═════ Records for the task ═════

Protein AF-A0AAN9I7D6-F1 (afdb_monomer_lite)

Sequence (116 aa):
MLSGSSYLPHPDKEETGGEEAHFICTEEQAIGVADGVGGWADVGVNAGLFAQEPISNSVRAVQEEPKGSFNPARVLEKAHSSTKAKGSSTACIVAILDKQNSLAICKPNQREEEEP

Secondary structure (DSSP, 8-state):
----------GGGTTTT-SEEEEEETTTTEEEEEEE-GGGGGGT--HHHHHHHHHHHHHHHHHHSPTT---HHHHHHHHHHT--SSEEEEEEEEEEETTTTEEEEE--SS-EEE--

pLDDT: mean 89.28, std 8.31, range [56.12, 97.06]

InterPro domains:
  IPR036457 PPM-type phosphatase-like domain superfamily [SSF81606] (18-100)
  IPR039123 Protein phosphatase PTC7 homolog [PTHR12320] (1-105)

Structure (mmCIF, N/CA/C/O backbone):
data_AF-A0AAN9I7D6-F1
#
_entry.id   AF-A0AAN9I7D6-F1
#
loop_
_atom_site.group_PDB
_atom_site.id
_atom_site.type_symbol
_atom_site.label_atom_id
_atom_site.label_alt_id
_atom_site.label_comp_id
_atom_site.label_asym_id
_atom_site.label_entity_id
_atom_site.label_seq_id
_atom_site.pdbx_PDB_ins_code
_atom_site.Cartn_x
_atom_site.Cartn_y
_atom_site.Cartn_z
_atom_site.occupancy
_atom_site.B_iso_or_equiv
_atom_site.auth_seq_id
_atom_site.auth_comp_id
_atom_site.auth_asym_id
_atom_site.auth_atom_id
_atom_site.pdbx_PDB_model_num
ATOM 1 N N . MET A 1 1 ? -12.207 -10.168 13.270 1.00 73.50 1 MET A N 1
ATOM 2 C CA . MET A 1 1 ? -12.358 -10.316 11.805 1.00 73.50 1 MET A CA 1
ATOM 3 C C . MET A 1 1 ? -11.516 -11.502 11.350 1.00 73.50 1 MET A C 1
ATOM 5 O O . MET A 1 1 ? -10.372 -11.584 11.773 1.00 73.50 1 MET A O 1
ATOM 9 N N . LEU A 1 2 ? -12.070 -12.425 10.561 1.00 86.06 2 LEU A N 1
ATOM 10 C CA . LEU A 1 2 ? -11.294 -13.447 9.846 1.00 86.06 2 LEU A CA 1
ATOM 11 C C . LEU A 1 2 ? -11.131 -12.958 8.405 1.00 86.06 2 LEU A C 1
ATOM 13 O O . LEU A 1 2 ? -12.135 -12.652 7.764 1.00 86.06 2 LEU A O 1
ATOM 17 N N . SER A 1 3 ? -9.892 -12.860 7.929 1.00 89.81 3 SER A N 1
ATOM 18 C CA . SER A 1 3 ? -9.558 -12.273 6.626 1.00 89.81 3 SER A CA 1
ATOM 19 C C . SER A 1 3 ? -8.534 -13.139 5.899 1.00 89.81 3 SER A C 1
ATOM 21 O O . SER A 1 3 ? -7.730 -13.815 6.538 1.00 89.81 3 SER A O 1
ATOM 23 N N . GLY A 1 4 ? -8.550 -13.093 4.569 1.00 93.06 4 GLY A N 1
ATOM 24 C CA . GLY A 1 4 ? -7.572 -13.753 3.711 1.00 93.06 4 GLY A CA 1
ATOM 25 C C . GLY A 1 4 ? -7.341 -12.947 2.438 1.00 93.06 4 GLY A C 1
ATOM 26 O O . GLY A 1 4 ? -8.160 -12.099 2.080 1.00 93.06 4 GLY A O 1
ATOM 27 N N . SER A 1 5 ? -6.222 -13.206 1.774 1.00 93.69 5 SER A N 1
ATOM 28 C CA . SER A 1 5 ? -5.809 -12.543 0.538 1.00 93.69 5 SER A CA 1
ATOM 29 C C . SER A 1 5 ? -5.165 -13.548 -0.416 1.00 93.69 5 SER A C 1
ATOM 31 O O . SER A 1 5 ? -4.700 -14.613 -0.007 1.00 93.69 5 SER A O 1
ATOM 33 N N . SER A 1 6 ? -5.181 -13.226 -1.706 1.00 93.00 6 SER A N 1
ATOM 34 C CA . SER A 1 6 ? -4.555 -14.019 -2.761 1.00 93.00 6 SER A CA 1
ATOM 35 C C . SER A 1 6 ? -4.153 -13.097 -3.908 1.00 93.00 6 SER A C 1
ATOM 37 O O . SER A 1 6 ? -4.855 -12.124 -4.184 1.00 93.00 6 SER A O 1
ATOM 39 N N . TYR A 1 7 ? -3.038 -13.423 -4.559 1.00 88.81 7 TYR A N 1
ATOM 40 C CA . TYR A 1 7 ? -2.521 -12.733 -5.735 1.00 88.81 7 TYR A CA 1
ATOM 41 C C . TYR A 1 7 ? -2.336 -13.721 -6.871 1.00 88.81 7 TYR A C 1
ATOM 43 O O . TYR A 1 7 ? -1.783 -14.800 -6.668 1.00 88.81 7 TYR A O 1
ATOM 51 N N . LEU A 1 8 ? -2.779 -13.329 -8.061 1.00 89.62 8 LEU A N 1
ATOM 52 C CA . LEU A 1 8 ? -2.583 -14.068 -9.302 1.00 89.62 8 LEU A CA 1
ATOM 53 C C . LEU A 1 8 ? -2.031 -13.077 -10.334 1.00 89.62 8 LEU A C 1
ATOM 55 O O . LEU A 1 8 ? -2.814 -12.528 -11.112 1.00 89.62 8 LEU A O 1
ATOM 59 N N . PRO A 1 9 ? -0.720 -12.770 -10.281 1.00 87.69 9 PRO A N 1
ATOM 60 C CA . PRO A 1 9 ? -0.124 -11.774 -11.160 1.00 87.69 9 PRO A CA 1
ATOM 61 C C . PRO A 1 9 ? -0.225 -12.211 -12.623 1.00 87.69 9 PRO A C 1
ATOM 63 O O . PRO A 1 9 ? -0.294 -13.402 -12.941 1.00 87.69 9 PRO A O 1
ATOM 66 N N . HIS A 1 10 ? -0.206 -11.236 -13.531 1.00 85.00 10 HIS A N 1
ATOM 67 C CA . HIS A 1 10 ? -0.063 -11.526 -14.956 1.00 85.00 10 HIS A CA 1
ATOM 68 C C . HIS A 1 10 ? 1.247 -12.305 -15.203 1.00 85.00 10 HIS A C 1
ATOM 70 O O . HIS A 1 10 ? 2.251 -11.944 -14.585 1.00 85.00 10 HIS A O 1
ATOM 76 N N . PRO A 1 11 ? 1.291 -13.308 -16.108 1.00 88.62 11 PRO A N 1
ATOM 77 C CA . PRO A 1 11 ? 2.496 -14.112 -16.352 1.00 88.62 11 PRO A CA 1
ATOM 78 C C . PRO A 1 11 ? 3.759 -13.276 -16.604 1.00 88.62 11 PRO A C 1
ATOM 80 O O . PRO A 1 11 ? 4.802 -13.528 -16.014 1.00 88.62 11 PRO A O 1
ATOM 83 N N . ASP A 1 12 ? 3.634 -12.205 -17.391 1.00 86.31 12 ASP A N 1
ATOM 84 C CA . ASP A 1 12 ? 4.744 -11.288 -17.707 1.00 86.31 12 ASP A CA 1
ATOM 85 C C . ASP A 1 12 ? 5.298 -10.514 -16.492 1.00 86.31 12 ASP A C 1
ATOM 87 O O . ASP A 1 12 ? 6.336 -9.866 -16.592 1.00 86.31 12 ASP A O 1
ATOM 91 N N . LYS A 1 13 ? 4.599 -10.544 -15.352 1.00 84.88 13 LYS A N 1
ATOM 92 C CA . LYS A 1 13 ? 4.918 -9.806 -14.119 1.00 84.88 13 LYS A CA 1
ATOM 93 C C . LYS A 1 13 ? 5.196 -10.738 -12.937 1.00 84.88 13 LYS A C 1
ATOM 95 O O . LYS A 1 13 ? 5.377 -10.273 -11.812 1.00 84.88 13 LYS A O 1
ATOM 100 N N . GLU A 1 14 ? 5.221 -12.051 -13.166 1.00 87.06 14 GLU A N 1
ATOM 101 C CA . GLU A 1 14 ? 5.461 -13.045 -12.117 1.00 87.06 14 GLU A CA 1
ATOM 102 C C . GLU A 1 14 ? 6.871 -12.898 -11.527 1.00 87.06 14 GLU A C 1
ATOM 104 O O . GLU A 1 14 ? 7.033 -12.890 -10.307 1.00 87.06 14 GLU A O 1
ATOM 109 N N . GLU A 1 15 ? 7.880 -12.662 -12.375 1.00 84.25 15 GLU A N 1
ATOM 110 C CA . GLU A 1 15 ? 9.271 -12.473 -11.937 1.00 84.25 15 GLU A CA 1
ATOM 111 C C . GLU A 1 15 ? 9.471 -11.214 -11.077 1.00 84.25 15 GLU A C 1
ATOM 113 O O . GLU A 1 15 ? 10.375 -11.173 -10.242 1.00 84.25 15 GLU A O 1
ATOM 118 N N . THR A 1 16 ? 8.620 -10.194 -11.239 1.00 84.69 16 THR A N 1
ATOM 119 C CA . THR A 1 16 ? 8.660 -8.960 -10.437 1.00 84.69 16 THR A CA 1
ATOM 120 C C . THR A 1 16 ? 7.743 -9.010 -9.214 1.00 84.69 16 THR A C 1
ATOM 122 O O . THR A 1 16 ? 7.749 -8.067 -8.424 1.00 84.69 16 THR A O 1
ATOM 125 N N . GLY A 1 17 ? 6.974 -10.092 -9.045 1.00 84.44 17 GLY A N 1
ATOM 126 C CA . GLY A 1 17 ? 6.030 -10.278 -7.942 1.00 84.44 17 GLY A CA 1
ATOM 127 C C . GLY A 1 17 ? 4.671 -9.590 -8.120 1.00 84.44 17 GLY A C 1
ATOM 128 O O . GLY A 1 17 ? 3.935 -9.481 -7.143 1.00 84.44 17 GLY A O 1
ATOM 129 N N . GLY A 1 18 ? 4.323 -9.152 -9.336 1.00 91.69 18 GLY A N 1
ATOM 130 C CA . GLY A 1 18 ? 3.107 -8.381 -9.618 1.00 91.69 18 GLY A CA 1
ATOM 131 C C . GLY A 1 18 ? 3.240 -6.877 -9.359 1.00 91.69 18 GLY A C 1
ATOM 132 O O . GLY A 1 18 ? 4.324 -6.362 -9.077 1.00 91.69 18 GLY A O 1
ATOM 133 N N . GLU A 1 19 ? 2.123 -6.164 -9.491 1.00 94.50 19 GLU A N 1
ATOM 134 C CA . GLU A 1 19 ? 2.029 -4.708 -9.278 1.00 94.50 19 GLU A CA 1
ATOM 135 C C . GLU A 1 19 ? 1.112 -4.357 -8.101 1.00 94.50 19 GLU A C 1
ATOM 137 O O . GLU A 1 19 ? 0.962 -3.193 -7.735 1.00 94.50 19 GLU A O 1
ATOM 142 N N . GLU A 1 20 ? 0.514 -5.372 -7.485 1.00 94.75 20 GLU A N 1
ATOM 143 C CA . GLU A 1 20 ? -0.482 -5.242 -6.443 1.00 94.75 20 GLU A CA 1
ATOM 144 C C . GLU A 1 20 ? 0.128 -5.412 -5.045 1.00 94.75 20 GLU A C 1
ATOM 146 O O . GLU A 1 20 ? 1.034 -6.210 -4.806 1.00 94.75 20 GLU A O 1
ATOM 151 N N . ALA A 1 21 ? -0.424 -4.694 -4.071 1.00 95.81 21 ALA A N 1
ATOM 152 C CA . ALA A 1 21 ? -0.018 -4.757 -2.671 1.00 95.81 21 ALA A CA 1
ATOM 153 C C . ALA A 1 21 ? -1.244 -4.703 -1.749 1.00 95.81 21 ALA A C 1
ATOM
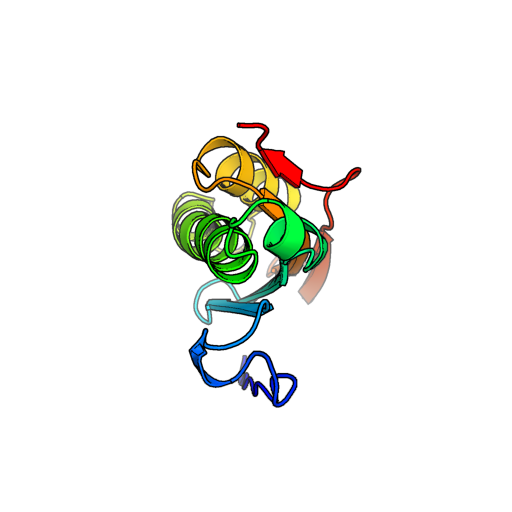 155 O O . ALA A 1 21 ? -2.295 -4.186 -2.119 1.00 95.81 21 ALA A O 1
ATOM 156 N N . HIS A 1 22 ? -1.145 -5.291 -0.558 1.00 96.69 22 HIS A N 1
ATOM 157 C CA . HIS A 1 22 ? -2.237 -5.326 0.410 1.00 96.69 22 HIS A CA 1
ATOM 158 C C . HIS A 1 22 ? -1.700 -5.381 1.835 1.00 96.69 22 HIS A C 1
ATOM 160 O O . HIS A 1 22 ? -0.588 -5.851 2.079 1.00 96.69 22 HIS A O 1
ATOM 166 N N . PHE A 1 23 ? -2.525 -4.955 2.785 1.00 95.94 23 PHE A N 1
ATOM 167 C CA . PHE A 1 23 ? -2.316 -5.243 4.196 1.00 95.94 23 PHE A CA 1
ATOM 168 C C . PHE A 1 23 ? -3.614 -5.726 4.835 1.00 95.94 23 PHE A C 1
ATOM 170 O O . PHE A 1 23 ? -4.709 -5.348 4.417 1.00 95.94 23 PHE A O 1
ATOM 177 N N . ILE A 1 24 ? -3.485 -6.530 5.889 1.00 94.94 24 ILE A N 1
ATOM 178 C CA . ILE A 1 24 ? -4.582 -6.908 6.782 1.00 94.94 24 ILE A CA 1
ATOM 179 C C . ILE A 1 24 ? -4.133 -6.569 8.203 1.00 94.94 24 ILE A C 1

═════
═════ Records for the task ═════

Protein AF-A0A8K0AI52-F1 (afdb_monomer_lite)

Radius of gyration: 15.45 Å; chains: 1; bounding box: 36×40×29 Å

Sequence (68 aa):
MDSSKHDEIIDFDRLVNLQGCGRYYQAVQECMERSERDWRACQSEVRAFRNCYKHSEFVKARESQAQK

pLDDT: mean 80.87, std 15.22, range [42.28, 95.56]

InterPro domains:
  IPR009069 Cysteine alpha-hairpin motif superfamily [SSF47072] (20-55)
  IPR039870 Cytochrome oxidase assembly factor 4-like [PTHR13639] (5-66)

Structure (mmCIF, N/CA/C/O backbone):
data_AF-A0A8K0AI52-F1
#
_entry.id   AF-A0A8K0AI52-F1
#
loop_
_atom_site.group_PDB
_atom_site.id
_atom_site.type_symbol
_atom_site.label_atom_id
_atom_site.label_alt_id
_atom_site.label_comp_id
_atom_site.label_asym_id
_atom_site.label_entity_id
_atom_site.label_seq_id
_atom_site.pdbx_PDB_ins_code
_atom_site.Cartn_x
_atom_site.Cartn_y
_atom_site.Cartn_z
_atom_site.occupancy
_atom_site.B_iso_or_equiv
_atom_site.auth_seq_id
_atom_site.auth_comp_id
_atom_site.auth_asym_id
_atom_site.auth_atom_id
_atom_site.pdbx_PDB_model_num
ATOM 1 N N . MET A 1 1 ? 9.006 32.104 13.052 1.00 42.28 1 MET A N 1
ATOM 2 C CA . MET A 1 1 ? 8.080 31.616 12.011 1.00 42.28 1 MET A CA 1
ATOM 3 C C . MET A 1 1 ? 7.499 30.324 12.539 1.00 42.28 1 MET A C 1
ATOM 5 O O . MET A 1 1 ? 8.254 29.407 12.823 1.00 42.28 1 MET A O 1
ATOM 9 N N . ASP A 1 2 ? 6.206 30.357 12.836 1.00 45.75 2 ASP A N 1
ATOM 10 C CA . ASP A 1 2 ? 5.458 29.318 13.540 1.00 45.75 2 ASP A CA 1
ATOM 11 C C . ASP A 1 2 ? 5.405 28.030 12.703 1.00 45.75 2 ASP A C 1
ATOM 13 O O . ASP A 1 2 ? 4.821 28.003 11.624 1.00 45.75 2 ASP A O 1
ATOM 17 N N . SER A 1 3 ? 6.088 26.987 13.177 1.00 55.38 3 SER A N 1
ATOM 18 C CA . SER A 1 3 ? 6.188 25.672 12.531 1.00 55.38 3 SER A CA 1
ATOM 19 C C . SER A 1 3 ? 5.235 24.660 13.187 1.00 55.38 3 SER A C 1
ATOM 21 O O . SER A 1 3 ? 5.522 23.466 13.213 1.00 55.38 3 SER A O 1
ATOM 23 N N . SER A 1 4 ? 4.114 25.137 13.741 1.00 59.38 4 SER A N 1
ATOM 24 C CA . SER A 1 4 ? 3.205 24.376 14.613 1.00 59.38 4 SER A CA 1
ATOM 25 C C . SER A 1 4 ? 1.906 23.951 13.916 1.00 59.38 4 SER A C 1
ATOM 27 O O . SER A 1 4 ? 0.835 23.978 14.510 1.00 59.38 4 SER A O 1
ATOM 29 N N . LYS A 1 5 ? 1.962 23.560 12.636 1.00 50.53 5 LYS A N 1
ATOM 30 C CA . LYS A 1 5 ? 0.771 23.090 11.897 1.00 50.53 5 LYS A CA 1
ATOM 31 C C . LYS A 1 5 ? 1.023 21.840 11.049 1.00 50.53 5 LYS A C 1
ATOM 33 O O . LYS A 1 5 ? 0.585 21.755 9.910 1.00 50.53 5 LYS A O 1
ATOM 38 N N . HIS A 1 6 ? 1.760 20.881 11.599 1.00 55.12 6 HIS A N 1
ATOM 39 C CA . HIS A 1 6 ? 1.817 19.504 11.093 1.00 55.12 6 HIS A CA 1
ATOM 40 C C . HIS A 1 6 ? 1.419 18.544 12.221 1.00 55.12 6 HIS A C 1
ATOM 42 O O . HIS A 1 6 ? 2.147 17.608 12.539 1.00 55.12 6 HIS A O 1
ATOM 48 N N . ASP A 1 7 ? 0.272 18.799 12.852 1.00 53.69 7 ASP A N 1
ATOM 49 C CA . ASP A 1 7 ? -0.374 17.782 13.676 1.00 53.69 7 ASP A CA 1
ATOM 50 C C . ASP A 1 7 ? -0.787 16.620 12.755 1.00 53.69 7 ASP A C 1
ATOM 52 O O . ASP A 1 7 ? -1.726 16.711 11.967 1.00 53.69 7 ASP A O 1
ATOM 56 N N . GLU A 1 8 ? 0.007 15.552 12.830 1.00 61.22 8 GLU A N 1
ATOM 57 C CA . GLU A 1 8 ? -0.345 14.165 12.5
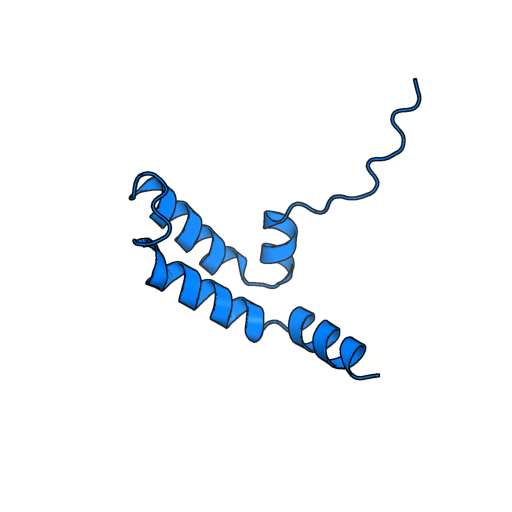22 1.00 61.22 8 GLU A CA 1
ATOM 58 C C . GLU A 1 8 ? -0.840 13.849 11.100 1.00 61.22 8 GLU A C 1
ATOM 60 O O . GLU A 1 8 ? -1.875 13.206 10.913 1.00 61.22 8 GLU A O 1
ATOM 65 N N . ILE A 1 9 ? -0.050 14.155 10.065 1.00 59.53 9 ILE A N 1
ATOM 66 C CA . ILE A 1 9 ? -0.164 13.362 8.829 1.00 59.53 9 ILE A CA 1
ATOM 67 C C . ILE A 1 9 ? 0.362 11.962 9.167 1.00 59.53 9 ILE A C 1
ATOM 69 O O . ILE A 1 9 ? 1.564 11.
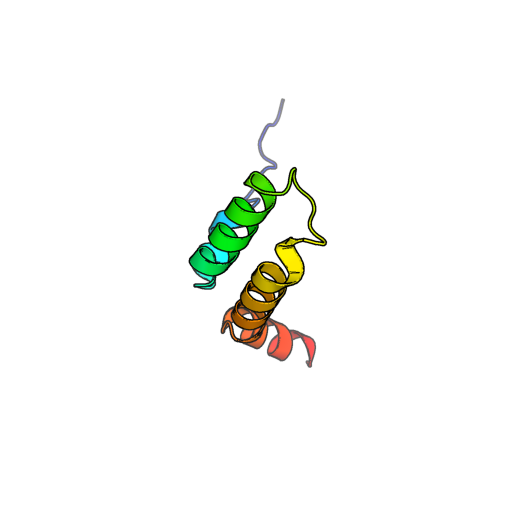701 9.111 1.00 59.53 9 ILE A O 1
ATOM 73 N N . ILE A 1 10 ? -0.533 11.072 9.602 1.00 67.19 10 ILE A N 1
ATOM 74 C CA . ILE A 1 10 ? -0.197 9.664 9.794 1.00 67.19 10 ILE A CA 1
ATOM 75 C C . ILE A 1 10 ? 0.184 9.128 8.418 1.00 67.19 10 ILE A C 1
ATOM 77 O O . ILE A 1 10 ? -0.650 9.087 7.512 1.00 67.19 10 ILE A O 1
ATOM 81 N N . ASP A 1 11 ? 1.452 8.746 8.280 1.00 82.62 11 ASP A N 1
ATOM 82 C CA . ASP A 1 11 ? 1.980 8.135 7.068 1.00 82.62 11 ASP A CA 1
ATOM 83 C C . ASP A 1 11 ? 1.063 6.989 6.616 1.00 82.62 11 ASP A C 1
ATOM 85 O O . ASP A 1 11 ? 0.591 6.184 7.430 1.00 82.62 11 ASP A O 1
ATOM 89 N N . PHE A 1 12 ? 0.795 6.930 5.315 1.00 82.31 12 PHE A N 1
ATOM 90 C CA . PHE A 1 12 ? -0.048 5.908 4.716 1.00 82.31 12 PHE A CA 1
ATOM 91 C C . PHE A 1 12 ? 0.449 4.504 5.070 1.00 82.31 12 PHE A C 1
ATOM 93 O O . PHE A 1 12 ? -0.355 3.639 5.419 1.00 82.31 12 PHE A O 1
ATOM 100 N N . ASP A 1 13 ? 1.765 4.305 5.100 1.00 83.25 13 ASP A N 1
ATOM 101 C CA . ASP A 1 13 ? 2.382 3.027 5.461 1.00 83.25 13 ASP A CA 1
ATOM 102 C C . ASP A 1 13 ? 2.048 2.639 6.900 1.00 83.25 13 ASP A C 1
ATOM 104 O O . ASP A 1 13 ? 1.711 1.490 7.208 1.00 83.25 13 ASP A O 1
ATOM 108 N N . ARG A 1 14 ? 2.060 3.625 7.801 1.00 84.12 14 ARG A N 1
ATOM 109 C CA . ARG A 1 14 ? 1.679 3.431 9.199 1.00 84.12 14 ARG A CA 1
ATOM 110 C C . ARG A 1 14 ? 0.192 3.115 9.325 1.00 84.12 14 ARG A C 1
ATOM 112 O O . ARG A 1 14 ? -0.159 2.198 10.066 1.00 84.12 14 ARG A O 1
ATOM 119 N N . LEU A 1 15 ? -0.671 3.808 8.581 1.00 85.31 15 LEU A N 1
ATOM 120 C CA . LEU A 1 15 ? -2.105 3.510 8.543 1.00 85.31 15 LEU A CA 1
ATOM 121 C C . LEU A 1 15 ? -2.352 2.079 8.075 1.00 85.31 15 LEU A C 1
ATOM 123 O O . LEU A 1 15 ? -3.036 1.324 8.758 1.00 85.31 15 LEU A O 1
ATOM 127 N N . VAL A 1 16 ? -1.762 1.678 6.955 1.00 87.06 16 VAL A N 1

═════

Problem statement:
An exact copy of the lines above between the line holding "ATOM 59 N N" and the line holding "ATOM 87 O O", inclusive, is the whole answer.

Answer space:
ATOM 59 N N . PRO A 1 9 ? -0.720 -12.770 -10.281 1.00 87.69 9 PRO A N 1
ATOM 60 C CA . PRO A 1 9 ? -0.124 -11.774 -11.160 1.00 87.69 9 PRO A CA 1
ATOM 61 C C . PRO A 1 9 ? -0.225 -12.211 -12.623 1.00 87.69 9 PRO A C 1
ATOM 63 O O . PRO A 1 9 ? -0.294 -13.402 -12.941 1.00 87.69 9 PRO A O 1
ATOM 66 N N . HIS A 1 10 ? -0.206 -11.236 -13.531 1.00 85.00 10 HIS A N 1
ATOM 67 C CA . HIS A 1 10 ? -0.063 -11.526 -14.956 1.00 85.00 10 HIS A CA 1
ATOM 68 C C . HIS A 1 10 ? 1.247 -12.305 -15.203 1.00 85.00 10 HIS A C 1
ATOM 70 O O . HIS A 1 10 ? 2.251 -11.944 -14.585 1.00 85.00 10 HIS A O 1
ATOM 76 N N . PRO A 1 11 ? 1.291 -13.308 -16.108 1.00 88.62 11 PRO A N 1
ATOM 77 C CA . PRO A 1 11 ? 2.496 -14.112 -16.352 1.00 88.62 11 PRO A CA 1
ATOM 78 C C . PRO A 1 11 ? 3.759 -13.276 -16.604 1.00 88.62 11 PRO A C 1
ATOM 80 O O . PRO A 1 11 ? 4.802 -13.528 -16.014 1.00 88.62 11 PRO A O 1
ATOM 83 N N . ASP A 1 12 ? 3.634 -12.205 -17.391 1.00 86.31 12 ASP A N 1
ATOM 84 C CA . ASP A 1 12 ? 4.744 -11.288 -17.707 1.00 86.31 12 ASP A CA 1
ATOM 85 C C . ASP A 1 12 ? 5.298 -10.514 -16.492 1.00 86.31 12 ASP A C 1
ATOM 87 O O . ASP A 1 12 ? 6.336 -9.866 -16.592 1.00 86.31 12 ASP A O 1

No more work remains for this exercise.